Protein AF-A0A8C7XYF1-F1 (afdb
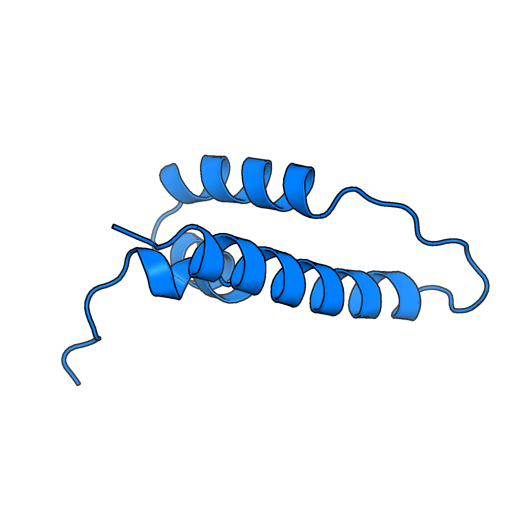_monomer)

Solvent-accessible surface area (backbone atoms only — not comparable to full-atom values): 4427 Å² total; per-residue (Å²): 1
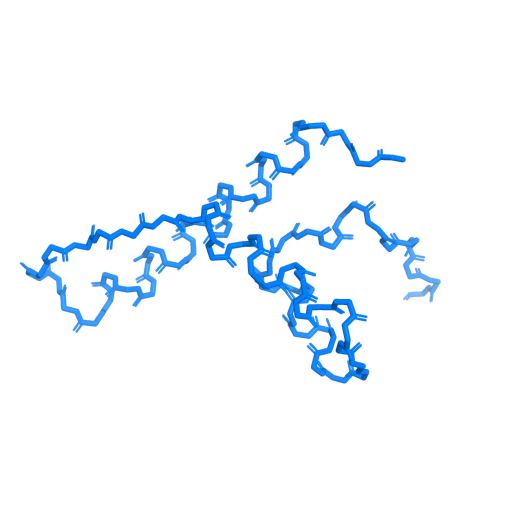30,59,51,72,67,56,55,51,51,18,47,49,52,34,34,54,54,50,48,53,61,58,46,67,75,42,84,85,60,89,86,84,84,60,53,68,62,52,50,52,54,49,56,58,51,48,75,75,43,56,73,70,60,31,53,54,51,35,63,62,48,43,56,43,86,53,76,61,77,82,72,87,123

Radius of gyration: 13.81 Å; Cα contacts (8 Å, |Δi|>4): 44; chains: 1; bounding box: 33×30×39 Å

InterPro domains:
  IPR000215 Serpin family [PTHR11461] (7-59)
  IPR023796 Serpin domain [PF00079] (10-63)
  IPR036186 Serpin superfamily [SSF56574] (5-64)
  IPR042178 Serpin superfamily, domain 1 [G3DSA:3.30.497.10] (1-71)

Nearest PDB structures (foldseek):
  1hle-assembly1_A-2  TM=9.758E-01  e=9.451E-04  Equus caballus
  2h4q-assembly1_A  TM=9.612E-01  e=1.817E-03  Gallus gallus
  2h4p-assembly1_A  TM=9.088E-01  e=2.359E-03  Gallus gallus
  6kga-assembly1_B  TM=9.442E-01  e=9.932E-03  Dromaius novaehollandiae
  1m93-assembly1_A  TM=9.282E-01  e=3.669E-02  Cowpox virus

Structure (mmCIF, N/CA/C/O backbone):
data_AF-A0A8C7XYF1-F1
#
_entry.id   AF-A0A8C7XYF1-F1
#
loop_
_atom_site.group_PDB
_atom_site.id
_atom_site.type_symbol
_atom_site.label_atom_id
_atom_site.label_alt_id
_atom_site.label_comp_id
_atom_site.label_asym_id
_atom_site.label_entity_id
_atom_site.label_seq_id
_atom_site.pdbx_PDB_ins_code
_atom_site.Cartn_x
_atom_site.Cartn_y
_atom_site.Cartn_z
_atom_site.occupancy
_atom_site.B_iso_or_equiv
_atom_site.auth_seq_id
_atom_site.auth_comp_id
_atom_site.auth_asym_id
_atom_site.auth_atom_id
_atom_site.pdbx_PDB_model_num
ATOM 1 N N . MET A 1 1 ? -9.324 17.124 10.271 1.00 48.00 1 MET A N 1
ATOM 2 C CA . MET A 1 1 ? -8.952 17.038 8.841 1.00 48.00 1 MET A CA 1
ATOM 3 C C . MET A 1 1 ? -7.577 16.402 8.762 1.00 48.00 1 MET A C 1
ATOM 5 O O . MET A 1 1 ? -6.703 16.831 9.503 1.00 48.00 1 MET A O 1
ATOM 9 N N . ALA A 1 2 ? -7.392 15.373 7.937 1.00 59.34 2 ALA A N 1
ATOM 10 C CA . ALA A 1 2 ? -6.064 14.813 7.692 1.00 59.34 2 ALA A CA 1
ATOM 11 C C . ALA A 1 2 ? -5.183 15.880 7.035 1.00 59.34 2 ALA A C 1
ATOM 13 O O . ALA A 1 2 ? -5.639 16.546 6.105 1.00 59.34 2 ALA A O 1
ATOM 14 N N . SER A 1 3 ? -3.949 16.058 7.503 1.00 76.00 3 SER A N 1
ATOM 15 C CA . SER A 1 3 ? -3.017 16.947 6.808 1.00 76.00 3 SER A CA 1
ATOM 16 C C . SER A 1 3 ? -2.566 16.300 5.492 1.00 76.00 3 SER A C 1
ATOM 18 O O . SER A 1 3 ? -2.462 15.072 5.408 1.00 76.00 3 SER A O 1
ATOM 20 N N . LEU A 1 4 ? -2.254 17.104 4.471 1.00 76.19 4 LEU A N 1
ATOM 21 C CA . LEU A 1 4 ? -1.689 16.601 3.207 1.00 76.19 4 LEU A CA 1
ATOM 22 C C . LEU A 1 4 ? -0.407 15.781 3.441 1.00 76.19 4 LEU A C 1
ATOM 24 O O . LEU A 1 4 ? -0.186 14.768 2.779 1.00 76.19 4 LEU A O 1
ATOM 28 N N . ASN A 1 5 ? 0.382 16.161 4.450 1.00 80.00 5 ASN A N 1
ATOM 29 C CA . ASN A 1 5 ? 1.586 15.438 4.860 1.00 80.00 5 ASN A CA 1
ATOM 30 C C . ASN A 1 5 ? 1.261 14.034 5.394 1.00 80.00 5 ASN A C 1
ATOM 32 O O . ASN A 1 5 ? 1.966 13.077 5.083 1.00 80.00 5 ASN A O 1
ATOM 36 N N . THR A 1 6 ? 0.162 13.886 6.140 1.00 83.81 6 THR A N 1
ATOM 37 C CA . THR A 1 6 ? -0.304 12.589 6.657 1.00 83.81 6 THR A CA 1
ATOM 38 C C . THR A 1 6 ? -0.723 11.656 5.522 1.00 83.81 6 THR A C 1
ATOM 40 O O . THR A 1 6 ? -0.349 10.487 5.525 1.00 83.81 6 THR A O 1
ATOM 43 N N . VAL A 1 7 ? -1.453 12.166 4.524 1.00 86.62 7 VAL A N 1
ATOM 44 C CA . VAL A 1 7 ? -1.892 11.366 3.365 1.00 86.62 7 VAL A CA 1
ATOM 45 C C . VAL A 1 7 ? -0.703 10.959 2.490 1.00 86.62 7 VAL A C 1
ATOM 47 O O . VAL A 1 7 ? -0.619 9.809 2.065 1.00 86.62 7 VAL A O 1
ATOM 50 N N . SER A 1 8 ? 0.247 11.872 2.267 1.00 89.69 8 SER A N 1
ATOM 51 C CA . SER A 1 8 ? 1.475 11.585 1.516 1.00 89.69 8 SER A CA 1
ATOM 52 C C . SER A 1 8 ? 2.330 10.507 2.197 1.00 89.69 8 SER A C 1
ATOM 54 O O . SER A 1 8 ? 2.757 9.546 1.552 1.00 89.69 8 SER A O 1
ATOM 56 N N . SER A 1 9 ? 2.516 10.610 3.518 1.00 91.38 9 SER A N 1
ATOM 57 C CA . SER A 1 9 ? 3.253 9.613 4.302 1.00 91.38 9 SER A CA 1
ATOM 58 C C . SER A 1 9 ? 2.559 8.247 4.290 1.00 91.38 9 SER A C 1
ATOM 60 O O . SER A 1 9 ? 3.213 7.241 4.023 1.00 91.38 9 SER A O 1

☆ ☆ ☆ ☆ ☆

◆ **Exercise aim**: Copy each line above containing the string "backbone".

◆ **Your response**:
Solvent-accessible surface area (backbone atoms only — not comparable to full-atom values): 4427 Å² total; per-residue (Å²): 1
Structure (mmCIF, N/CA/C/O backbone):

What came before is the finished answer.